Weber metodolojisinin önemli bir yönü toplum içinde grupların belirleyici rolü ile ilgili fikirleridir. Marx için “sınıf”, toplum analizinin esas miyarıdır. “Sınıf” topluluğun “şekli”ni verir. Weber’de ise “sınıf” topluluk içinde belirebilecek birkaç grup tipinin yalnız biridir. Weber’e göre sınıf “pazar şansları”na göre kümeleşen bir gruptur. Fakat bunun yanında siyasi güce sahip olmanın kümeleştirdiği gruplar vardır. Bunların küme esası “statü”dür. Osmanlı topluluğu için “statü” çok önemli bir rol oynar. Weber’e göre bu gruplardan yalnız biri değil, tümü birden toplum denkleminin dinamiğinin içine girer. Gene bunların Weber açısından “şeyler” olmadığı, Weber’in burada bir kontrast yaratarak topluluğun çalışmasını anlatmaya çalıştığını hatırlamak gerekir. Weber’in sosyoloji bilimine en önemli katkıları kapitalizm sosyolojisi, siyaset sosyolojisi, örgüt sosyolojisi ve din sosyolojisi alanlarında olmuştur.
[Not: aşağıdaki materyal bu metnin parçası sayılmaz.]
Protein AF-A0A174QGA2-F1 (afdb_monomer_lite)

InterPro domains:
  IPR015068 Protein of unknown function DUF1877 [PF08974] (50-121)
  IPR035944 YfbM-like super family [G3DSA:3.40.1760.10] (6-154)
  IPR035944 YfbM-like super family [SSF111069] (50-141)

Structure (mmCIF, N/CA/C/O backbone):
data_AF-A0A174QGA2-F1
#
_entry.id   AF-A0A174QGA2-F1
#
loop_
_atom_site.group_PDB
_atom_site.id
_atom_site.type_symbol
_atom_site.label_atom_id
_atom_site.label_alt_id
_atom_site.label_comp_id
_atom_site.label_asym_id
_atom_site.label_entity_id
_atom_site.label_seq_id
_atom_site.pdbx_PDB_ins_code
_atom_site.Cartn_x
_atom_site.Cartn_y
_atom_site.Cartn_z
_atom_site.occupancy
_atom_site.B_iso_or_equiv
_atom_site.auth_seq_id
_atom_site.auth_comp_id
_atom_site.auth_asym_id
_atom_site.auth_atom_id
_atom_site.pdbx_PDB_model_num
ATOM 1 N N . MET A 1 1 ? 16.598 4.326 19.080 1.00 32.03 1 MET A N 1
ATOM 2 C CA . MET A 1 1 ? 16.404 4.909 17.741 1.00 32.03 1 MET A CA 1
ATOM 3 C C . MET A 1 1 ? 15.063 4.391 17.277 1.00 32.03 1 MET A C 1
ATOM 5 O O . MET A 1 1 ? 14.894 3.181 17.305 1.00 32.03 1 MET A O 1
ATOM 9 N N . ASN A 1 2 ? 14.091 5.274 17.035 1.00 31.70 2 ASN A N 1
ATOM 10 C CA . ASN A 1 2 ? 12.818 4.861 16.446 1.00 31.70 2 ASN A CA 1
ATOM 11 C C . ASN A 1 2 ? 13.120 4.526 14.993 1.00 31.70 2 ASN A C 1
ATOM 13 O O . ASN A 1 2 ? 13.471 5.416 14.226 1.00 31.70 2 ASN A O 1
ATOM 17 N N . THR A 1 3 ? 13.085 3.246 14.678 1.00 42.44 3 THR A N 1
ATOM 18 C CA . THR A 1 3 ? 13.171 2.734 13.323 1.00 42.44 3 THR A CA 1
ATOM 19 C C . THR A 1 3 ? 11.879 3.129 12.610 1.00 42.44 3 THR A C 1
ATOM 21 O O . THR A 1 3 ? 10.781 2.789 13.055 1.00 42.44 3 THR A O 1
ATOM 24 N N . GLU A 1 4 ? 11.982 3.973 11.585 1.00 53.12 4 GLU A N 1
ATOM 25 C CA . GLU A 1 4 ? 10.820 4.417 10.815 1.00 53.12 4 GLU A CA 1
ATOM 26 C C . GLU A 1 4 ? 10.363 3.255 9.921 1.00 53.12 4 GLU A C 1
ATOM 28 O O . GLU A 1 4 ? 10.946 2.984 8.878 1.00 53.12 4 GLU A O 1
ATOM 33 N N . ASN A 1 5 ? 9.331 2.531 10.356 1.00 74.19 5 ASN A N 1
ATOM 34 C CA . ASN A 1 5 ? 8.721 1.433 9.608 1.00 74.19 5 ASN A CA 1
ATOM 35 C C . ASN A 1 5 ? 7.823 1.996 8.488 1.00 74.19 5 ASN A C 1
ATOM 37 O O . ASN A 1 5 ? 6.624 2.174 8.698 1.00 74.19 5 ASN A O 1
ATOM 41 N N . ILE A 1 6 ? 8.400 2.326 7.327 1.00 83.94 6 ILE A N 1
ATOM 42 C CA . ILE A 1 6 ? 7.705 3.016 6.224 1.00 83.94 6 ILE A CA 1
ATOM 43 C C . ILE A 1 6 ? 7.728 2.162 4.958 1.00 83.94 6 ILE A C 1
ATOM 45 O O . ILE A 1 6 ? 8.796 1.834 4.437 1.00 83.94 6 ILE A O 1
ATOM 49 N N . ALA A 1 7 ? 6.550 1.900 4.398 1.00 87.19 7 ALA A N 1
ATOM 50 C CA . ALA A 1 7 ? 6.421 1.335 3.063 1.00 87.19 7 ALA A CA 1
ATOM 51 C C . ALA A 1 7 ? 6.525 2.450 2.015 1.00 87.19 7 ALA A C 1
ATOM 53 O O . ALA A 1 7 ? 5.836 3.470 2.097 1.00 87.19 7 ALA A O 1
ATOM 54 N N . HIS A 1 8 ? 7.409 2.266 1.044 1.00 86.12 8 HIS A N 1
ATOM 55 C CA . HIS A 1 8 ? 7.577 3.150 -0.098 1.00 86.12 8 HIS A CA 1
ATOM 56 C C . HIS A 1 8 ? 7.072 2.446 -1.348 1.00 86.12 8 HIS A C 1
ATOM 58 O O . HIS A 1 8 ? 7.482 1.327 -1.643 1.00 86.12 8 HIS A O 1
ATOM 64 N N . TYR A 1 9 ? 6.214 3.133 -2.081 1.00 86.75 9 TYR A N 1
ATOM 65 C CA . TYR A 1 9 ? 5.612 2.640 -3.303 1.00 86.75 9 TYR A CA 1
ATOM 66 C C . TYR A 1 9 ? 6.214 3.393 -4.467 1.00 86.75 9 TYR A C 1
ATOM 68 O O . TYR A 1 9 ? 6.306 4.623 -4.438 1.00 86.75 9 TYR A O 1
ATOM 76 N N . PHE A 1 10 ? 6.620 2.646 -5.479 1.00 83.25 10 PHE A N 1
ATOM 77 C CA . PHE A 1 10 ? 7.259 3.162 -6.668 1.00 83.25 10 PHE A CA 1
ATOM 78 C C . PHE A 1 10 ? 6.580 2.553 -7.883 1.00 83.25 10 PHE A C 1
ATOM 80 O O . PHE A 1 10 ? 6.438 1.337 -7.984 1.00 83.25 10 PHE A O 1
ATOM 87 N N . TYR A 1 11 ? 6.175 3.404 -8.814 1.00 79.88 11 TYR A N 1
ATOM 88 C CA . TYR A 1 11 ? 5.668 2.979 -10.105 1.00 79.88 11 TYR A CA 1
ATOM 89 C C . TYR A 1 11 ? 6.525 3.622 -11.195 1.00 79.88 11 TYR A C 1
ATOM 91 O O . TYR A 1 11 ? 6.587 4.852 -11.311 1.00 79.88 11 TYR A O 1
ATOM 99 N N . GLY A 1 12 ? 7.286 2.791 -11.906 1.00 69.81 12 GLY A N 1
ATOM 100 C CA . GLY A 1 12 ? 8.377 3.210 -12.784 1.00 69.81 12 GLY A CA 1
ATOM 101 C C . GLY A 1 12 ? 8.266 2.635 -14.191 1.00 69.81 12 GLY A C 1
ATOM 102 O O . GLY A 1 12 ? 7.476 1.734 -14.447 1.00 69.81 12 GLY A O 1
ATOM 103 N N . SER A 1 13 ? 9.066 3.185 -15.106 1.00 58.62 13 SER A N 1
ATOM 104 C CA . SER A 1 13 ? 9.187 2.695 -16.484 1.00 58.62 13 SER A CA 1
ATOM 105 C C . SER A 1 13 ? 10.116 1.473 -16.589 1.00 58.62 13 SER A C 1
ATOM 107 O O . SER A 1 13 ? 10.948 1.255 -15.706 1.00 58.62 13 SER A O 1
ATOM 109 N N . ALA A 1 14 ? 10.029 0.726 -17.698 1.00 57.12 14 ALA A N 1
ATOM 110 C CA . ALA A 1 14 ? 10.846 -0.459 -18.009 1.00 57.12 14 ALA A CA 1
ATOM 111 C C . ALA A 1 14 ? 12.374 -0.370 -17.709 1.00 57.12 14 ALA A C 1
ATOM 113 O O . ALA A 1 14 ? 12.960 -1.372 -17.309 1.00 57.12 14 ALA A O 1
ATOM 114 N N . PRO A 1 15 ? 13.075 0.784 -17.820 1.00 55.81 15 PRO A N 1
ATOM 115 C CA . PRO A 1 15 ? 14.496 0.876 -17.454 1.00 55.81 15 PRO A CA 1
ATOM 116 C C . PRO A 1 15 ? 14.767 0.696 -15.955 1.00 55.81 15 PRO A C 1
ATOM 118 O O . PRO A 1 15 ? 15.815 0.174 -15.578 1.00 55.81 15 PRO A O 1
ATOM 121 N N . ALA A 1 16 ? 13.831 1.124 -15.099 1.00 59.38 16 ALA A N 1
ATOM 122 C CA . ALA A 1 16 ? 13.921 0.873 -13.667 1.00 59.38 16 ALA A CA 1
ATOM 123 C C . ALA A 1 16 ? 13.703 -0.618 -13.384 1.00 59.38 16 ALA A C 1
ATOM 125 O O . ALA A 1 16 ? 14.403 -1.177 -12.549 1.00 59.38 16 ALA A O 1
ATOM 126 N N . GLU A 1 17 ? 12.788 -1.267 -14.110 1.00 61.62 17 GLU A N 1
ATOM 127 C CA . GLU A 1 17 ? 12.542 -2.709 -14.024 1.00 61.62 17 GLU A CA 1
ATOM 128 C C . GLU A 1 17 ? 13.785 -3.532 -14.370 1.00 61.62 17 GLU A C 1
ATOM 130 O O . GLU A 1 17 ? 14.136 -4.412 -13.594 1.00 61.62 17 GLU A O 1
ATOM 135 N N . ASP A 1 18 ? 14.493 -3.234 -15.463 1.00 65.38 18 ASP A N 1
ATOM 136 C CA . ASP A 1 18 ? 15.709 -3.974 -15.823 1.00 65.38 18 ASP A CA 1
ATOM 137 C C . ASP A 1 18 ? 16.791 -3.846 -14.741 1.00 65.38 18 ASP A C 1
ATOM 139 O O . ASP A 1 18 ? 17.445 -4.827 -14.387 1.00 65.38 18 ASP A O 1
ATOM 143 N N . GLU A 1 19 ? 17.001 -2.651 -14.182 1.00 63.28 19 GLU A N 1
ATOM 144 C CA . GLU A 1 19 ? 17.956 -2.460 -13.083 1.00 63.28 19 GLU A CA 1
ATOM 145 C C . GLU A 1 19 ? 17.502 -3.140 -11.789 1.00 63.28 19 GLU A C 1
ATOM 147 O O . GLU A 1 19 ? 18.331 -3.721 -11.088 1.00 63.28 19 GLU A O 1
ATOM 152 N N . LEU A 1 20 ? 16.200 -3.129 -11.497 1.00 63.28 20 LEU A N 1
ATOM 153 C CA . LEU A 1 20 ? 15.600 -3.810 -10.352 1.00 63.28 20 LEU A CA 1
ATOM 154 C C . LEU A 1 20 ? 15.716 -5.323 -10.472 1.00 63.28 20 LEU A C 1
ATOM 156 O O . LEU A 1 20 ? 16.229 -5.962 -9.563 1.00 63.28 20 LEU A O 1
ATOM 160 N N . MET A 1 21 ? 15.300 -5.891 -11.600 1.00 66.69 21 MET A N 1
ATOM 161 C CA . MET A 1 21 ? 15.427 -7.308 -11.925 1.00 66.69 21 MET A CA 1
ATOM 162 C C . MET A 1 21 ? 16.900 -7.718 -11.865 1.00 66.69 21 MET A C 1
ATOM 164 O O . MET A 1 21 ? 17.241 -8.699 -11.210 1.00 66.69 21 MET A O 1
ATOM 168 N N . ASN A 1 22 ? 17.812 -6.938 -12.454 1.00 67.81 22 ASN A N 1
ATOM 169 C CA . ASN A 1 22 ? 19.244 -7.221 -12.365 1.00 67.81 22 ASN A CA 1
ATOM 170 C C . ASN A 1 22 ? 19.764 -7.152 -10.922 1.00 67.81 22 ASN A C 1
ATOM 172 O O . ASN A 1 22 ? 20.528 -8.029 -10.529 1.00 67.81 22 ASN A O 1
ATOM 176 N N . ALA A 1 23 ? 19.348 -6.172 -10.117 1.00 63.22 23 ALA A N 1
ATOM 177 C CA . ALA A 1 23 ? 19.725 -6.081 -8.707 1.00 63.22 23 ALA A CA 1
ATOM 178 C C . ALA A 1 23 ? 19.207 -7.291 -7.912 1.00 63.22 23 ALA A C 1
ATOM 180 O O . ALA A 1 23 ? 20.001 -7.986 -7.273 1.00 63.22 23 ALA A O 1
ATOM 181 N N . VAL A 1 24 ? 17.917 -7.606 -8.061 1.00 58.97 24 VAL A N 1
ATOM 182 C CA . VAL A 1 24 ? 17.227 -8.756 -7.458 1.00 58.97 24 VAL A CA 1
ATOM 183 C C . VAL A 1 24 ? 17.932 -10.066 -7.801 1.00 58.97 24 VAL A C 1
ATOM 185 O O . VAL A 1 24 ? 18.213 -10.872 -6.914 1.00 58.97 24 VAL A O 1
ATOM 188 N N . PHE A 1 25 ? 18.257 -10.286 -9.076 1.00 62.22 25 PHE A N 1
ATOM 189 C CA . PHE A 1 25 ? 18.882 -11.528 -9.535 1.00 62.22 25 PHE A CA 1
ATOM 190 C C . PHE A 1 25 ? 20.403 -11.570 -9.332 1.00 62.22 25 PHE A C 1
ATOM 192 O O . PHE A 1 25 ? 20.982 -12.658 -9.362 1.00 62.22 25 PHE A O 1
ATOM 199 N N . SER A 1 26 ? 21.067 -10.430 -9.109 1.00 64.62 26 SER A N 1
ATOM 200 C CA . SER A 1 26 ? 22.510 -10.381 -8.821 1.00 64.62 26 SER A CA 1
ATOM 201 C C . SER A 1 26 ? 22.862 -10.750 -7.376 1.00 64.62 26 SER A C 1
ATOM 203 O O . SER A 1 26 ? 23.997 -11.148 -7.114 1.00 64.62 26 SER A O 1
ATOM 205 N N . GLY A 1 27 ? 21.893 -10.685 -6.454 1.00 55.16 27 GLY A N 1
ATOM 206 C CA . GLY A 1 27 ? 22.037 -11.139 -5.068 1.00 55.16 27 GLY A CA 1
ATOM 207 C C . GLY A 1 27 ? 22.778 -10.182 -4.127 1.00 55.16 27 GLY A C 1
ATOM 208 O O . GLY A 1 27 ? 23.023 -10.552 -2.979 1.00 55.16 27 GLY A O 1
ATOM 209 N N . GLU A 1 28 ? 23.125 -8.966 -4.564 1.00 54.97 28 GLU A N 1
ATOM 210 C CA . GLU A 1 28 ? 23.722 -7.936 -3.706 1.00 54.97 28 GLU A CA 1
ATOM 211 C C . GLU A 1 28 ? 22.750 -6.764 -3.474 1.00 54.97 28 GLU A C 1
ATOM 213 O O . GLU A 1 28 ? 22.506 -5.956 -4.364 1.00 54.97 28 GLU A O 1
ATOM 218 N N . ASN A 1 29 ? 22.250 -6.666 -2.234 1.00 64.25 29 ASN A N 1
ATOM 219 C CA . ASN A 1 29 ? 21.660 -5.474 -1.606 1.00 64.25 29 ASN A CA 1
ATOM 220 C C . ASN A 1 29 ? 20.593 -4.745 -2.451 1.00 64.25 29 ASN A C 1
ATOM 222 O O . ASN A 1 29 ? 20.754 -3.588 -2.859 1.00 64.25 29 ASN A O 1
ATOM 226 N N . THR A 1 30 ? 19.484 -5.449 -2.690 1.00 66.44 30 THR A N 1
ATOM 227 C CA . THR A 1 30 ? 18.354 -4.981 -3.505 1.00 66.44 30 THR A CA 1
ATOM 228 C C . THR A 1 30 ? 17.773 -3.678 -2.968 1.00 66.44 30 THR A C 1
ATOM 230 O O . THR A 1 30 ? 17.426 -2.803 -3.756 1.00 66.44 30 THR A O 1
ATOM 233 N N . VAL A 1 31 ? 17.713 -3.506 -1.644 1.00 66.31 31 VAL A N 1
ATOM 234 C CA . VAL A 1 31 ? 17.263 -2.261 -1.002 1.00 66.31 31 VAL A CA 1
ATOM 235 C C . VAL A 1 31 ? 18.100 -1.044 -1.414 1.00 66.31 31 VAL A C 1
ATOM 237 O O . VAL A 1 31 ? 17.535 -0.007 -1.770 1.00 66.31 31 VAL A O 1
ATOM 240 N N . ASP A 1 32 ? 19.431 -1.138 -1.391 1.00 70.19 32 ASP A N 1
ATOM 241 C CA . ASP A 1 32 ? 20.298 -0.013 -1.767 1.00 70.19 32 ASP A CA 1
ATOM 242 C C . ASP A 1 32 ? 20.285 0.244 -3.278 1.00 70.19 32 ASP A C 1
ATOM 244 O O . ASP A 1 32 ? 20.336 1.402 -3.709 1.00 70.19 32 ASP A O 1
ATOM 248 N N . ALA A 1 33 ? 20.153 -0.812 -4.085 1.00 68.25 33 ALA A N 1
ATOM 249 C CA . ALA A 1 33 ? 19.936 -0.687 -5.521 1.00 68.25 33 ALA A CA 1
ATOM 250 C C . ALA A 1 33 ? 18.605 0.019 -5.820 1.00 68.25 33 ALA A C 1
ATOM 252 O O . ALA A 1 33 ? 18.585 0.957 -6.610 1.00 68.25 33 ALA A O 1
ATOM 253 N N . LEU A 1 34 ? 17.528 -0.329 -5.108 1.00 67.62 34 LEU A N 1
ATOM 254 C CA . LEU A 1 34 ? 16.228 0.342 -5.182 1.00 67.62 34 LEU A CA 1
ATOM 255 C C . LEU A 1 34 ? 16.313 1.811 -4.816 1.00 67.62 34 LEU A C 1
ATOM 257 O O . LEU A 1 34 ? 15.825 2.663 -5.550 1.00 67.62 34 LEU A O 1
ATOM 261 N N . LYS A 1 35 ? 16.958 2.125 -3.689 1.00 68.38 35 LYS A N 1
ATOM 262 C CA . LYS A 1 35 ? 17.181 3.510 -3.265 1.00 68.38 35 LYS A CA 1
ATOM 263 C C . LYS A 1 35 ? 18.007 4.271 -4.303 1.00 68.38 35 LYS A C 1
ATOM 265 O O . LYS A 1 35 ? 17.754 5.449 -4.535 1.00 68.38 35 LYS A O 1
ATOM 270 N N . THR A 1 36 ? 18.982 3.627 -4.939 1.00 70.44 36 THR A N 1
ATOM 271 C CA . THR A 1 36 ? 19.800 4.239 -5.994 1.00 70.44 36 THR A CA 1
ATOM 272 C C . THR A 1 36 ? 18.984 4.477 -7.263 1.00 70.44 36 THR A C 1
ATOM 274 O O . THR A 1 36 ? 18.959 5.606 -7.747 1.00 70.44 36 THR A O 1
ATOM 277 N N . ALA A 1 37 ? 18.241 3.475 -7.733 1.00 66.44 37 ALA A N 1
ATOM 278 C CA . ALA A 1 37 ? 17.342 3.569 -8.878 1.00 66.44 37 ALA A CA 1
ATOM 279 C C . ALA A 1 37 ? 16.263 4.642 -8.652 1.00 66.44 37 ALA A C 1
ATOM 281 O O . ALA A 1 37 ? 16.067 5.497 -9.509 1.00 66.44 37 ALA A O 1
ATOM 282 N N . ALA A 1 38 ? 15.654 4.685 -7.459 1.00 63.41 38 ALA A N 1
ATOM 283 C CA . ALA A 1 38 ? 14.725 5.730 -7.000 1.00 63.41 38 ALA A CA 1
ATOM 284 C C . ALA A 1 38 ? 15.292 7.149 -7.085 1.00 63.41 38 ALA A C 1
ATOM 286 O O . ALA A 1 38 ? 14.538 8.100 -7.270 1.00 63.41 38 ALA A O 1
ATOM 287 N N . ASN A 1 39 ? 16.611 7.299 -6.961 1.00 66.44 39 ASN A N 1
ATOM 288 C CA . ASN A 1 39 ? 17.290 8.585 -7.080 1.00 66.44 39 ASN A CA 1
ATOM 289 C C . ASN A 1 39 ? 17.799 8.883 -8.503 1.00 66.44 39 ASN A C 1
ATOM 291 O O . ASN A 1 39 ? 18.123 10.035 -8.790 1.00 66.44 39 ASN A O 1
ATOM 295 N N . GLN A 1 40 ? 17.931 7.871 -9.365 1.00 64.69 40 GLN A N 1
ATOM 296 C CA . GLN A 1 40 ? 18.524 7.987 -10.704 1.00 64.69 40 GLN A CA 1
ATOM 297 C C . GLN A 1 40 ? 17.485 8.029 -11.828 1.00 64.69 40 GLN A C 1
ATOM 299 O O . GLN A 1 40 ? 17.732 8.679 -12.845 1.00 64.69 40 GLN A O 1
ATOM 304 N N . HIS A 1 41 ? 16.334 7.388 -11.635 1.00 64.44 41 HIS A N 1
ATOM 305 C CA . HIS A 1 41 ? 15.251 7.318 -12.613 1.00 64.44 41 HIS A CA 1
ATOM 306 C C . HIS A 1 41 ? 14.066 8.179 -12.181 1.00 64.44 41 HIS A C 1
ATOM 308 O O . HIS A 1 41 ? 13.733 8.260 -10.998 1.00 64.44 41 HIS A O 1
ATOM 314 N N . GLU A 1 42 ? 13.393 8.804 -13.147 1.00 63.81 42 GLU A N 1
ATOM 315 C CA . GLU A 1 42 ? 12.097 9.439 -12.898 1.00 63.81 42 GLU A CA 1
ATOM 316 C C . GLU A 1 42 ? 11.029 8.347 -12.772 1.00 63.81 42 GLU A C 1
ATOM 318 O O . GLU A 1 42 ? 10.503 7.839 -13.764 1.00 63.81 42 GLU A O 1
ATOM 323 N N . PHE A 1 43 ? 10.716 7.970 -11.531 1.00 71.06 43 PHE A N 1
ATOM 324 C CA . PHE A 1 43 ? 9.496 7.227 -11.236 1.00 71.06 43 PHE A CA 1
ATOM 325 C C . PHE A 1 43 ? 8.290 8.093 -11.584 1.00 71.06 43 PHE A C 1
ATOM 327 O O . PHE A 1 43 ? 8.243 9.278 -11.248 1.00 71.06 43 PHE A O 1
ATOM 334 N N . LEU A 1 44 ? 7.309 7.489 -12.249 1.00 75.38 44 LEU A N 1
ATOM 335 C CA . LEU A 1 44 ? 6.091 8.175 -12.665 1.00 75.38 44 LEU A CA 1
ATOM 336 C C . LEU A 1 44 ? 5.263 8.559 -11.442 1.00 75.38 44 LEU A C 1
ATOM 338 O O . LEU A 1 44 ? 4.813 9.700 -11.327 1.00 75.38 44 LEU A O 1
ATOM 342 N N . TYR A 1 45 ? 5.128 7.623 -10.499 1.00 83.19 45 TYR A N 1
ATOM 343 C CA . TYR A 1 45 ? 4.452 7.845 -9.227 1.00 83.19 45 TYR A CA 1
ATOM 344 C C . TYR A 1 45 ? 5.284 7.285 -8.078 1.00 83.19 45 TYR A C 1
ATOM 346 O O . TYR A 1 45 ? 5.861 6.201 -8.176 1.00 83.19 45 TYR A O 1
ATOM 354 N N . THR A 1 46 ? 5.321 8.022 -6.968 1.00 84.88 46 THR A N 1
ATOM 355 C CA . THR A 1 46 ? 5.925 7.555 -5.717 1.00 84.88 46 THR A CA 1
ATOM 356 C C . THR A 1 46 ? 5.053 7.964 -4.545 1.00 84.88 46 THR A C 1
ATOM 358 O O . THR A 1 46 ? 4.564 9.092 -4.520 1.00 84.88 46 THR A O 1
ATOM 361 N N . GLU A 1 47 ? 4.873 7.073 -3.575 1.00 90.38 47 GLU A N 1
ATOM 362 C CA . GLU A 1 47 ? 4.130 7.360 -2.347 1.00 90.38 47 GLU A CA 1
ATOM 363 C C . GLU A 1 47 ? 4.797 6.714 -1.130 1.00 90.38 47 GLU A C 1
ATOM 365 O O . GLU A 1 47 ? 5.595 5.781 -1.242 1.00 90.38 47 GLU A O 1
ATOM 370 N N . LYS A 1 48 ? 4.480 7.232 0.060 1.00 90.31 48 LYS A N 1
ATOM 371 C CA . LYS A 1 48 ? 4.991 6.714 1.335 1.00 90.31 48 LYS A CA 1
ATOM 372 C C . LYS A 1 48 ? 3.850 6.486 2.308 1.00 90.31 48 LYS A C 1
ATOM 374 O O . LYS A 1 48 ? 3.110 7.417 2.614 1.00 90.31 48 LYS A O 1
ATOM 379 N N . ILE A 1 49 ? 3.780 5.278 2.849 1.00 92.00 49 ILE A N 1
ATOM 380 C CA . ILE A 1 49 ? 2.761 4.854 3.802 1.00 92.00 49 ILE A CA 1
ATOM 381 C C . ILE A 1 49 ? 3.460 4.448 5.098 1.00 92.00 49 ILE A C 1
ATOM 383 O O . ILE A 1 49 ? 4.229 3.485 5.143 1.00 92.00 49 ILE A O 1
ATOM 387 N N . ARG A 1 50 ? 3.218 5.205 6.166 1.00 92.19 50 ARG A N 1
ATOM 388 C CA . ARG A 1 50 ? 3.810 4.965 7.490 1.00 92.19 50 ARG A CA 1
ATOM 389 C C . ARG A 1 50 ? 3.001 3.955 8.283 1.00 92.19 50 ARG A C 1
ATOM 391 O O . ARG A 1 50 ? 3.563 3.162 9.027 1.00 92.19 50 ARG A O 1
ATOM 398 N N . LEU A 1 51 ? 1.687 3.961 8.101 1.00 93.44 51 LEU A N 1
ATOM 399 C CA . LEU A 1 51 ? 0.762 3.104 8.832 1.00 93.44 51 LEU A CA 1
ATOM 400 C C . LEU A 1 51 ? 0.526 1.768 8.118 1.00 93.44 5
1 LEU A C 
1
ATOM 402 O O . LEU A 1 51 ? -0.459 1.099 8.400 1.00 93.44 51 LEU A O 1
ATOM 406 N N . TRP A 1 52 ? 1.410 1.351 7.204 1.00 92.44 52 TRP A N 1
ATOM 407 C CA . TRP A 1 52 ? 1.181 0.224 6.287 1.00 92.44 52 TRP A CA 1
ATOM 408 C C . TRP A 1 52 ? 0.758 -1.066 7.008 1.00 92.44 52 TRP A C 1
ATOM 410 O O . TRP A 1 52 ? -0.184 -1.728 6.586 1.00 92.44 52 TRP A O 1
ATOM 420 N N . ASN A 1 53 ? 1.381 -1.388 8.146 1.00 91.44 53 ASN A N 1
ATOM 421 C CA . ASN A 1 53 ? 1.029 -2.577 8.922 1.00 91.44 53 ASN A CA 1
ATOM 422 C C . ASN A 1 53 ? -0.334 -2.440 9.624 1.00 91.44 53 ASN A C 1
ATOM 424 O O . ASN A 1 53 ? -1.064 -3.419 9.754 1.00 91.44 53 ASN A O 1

Ancak bu konularda ileri sürdüğü görüşler birbirinden ayrı incelemeler değildir. Örneğin Weber’in en önde gelen kavramlarından biri olan “rasyonellik” bütün bu alanlarda kullanılan bir ölçüttür. Kapitalizm, dünyaya bağlı Kalvinist züht’ün insanlara hesaplı bir yaşam önermesi açısından her ne kadar bir hazırlık safhasından geçmişse de ancak “rasyonellik” yoluyla bildiğimiz çağdaş, birikimci kapitalizm şeklini almıştır. Rasyonelliğin hukuk kurallarına girmesi hukukun bugün en belirgin yönünü teşkil eden formel yönünü geliştirmiştir. Siyasette rasyonel bürokratikleşme örgütsel yaşamın gittikçe mekanikleşmesi ve dünyanın “efsununu” kaybetmesiyle sonuçlanmıştır. Siyasette bürokratikleşme kişinin siyasi yaratıcılığını gittikçe “kör”letmektedir. Weber’in rasyonelliğin her şeye hâkim olmaya başlaması karşısındaki korkusunda Nietzsche’nin fikirlerinin izi açıkça görülmektedir.
Weber’i anlamanın zorluklarından biri düşüncesinin zıtlıklarından ileri gelmektedir. Toplumu en ince analitik araçlarla inceleyen bilimciyi, savaşın Almanya’nın “ruhunu temizleyeceğine” inanan kişiyle bağdaştırmak kolay değildir. Max Weber’in “fildişi kule”ye kapanmaya razı olmamış olması bu zıtlıkları yaratan esas unsur sayılabilir. Bu zıtlıklara rağmen, Weber’in büyük eseri Wirtschaft und Gesellschaft bize toplumsal kurumların çalışmasını daha küçük birimlere indirerek bunların fark ve benzerliklerini anlatma bakımından eşsiz bir kavram birikimi sunmaktadır.